DESCRIPTION OF THE TASK
Pick up at the line with "ATOM 57 N N". Write it out exactly, along with each later line through the end of the data, and nothing more.

*** Opening DATASET RECORDS ***

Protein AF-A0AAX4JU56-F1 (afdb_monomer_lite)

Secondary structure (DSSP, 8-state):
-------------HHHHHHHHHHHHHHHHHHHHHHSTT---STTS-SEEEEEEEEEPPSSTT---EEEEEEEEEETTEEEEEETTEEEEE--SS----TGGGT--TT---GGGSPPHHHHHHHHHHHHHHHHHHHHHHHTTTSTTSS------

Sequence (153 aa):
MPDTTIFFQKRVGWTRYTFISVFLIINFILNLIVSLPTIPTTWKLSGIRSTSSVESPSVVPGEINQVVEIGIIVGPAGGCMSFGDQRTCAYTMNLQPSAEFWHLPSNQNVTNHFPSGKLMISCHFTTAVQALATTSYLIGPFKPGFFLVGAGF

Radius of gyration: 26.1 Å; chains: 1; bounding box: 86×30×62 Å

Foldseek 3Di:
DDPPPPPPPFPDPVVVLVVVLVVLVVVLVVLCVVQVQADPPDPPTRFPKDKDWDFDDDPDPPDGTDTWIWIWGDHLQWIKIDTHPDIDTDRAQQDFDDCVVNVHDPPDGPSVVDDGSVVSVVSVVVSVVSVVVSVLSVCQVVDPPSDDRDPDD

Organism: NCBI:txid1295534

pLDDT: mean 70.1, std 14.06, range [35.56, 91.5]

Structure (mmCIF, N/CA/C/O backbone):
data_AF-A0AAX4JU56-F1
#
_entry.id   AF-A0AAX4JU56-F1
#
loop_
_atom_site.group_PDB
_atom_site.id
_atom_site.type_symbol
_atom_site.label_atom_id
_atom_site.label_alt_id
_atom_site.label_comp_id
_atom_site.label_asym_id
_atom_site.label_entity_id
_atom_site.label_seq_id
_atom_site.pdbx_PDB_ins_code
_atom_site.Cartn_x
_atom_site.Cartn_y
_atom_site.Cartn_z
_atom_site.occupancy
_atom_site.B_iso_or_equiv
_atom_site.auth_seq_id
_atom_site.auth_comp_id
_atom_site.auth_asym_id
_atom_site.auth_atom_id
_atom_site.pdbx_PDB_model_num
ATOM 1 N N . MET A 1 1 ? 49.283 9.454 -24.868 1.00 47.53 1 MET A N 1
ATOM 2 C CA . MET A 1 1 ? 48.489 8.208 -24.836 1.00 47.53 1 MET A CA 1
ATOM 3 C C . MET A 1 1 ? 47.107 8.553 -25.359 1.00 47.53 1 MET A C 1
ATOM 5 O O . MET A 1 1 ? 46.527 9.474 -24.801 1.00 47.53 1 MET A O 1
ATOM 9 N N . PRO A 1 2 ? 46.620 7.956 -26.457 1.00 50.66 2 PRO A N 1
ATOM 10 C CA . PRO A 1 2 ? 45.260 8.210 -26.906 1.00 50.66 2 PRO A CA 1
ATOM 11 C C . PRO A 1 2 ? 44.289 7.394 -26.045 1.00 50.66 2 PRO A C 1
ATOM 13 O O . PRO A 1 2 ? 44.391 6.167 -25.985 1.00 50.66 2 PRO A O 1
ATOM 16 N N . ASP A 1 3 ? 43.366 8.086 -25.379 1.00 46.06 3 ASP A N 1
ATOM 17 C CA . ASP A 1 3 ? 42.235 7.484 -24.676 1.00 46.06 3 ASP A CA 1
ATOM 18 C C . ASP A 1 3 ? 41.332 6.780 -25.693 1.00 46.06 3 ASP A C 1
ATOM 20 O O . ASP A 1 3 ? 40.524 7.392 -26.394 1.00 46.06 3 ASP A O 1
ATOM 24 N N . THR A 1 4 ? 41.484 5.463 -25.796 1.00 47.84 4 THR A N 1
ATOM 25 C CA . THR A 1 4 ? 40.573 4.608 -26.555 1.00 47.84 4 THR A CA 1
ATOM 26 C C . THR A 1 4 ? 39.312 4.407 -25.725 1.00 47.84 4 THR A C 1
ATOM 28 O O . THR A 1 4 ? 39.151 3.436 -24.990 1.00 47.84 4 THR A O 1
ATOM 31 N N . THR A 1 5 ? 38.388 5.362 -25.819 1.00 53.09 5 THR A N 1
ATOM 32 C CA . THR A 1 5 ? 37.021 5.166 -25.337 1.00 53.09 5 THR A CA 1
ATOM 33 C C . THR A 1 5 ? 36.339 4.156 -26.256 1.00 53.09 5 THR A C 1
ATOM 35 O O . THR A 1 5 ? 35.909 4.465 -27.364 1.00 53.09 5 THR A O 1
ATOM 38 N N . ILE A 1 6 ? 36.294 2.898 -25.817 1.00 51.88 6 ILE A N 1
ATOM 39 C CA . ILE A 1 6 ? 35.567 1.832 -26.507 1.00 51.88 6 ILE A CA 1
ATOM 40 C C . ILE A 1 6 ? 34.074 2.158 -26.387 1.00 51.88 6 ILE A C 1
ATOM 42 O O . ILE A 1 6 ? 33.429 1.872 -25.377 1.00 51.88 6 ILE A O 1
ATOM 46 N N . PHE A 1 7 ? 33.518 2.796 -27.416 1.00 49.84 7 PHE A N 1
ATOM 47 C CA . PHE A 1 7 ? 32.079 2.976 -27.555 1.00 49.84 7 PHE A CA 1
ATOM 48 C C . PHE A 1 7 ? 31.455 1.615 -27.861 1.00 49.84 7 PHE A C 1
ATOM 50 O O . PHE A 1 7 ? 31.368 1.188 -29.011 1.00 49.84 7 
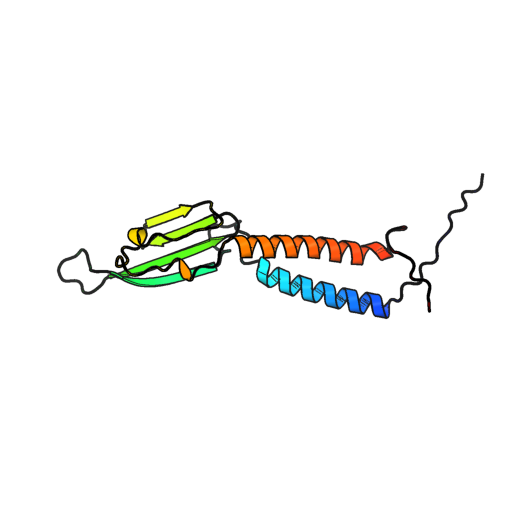PHE A O 1
ATOM 57 N N . PHE A 1 8 ? 31.003 0.913 -26.823 1.00 53.69 8 PHE A N 1
ATOM 58 C CA . PHE A 1 8 ? 30.095 -0.210 -27.003 1.00 53.69 8 PHE A CA 1
ATOM 59 C C . PHE A 1 8 ? 28.792 0.333 -27.591 1.00 53.69 8 PHE A C 1
ATOM 61 O O . PHE A 1 8 ? 27.952 0.887 -26.878 1.00 53.69 8 PHE A O 1
ATOM 68 N N . GLN A 1 9 ? 28.632 0.204 -28.908 1.00 53.97 9 GLN A N 1
ATOM 69 C CA . GLN A 1 9 ? 27.386 0.513 -29.594 1.00 53.97 9 GLN A CA 1
ATOM 70 C C . GLN A 1 9 ? 26.317 -0.481 -29.123 1.00 53.97 9 GLN A C 1
ATOM 72 O O . GLN A 1 9 ? 26.151 -1.579 -29.653 1.00 53.97 9 GLN A O 1
ATOM 77 N N . LYS A 1 10 ? 25.613 -0.101 -28.058 1.00 61.44 10 LYS A N 1
ATOM 78 C CA . LYS A 1 10 ? 24.561 -0.890 -27.426 1.00 61.44 10 LYS A CA 1
ATOM 79 C C . LYS A 1 10 ? 23.379 -1.013 -28.390 1.00 61.44 10 LYS A C 1
ATOM 81 O O . LYS A 1 10 ? 22.635 -0.054 -28.588 1.00 61.44 10 LYS A O 1
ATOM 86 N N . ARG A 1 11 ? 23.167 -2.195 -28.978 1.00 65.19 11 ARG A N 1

*** Closing DATASET RECORDS ***

ANSWER SPACE
ATOM 57 N N . PHE A 1 8 ? 31.003 0.913 -26.823 1.00 53.69 8 PHE A N 1
ATOM 58 C CA . PHE A 1 8 ? 30.095 -0.210 -27.003 1.00 53.69 8 PHE A CA 1
ATOM 59 C C . PHE A 1 8 ? 28.792 0.333 -27.591 1.00 53.69 8 PHE A C 1
ATOM 61 O O . PHE A 1 8 ? 27.952 0.887 -26.878 1.00 53.69 8 PHE A O 1
ATOM 68 N N . GLN A 1 9 ? 28.632 0.204 -28.908 1.00 53.97 9 GLN A N 1
ATOM 69 C CA . GLN A 1 9 ? 27.386 0.513 -29.594 1.00 53.97 9 GLN A CA 1
ATOM 70 C C . GLN A 1 9 ? 26.317 -0.481 -29.123 1.00 53.97 9 GLN A C 1
ATOM 72 O O . GLN A 1 9 ? 26.151 -1.579 -29.653 1.00 53.97 9 GLN A O 1
ATOM 77 N N . LYS A 1 10 ? 25.613 -0.101 -28.058 1.00 61.44 10 LYS A N 1
ATOM 78 C CA . LYS A 1 10 ? 24.561 -0.890 -27.426 1.00 61.44 10 LYS A CA 1
ATOM 79 C C . LYS A 1 10 ? 23.379 -1.013 -28.390 1.00 61.44 10 LYS A C 1
ATOM 81 O O . LYS A 1 10 ? 22.635 -0.054 -28.588 1.00 61.44 10 LYS A O 1
ATOM 86 N N . ARG A 1 11 ? 23.167 -2.195 -28.978 1.00 65.19 11 ARG A N 1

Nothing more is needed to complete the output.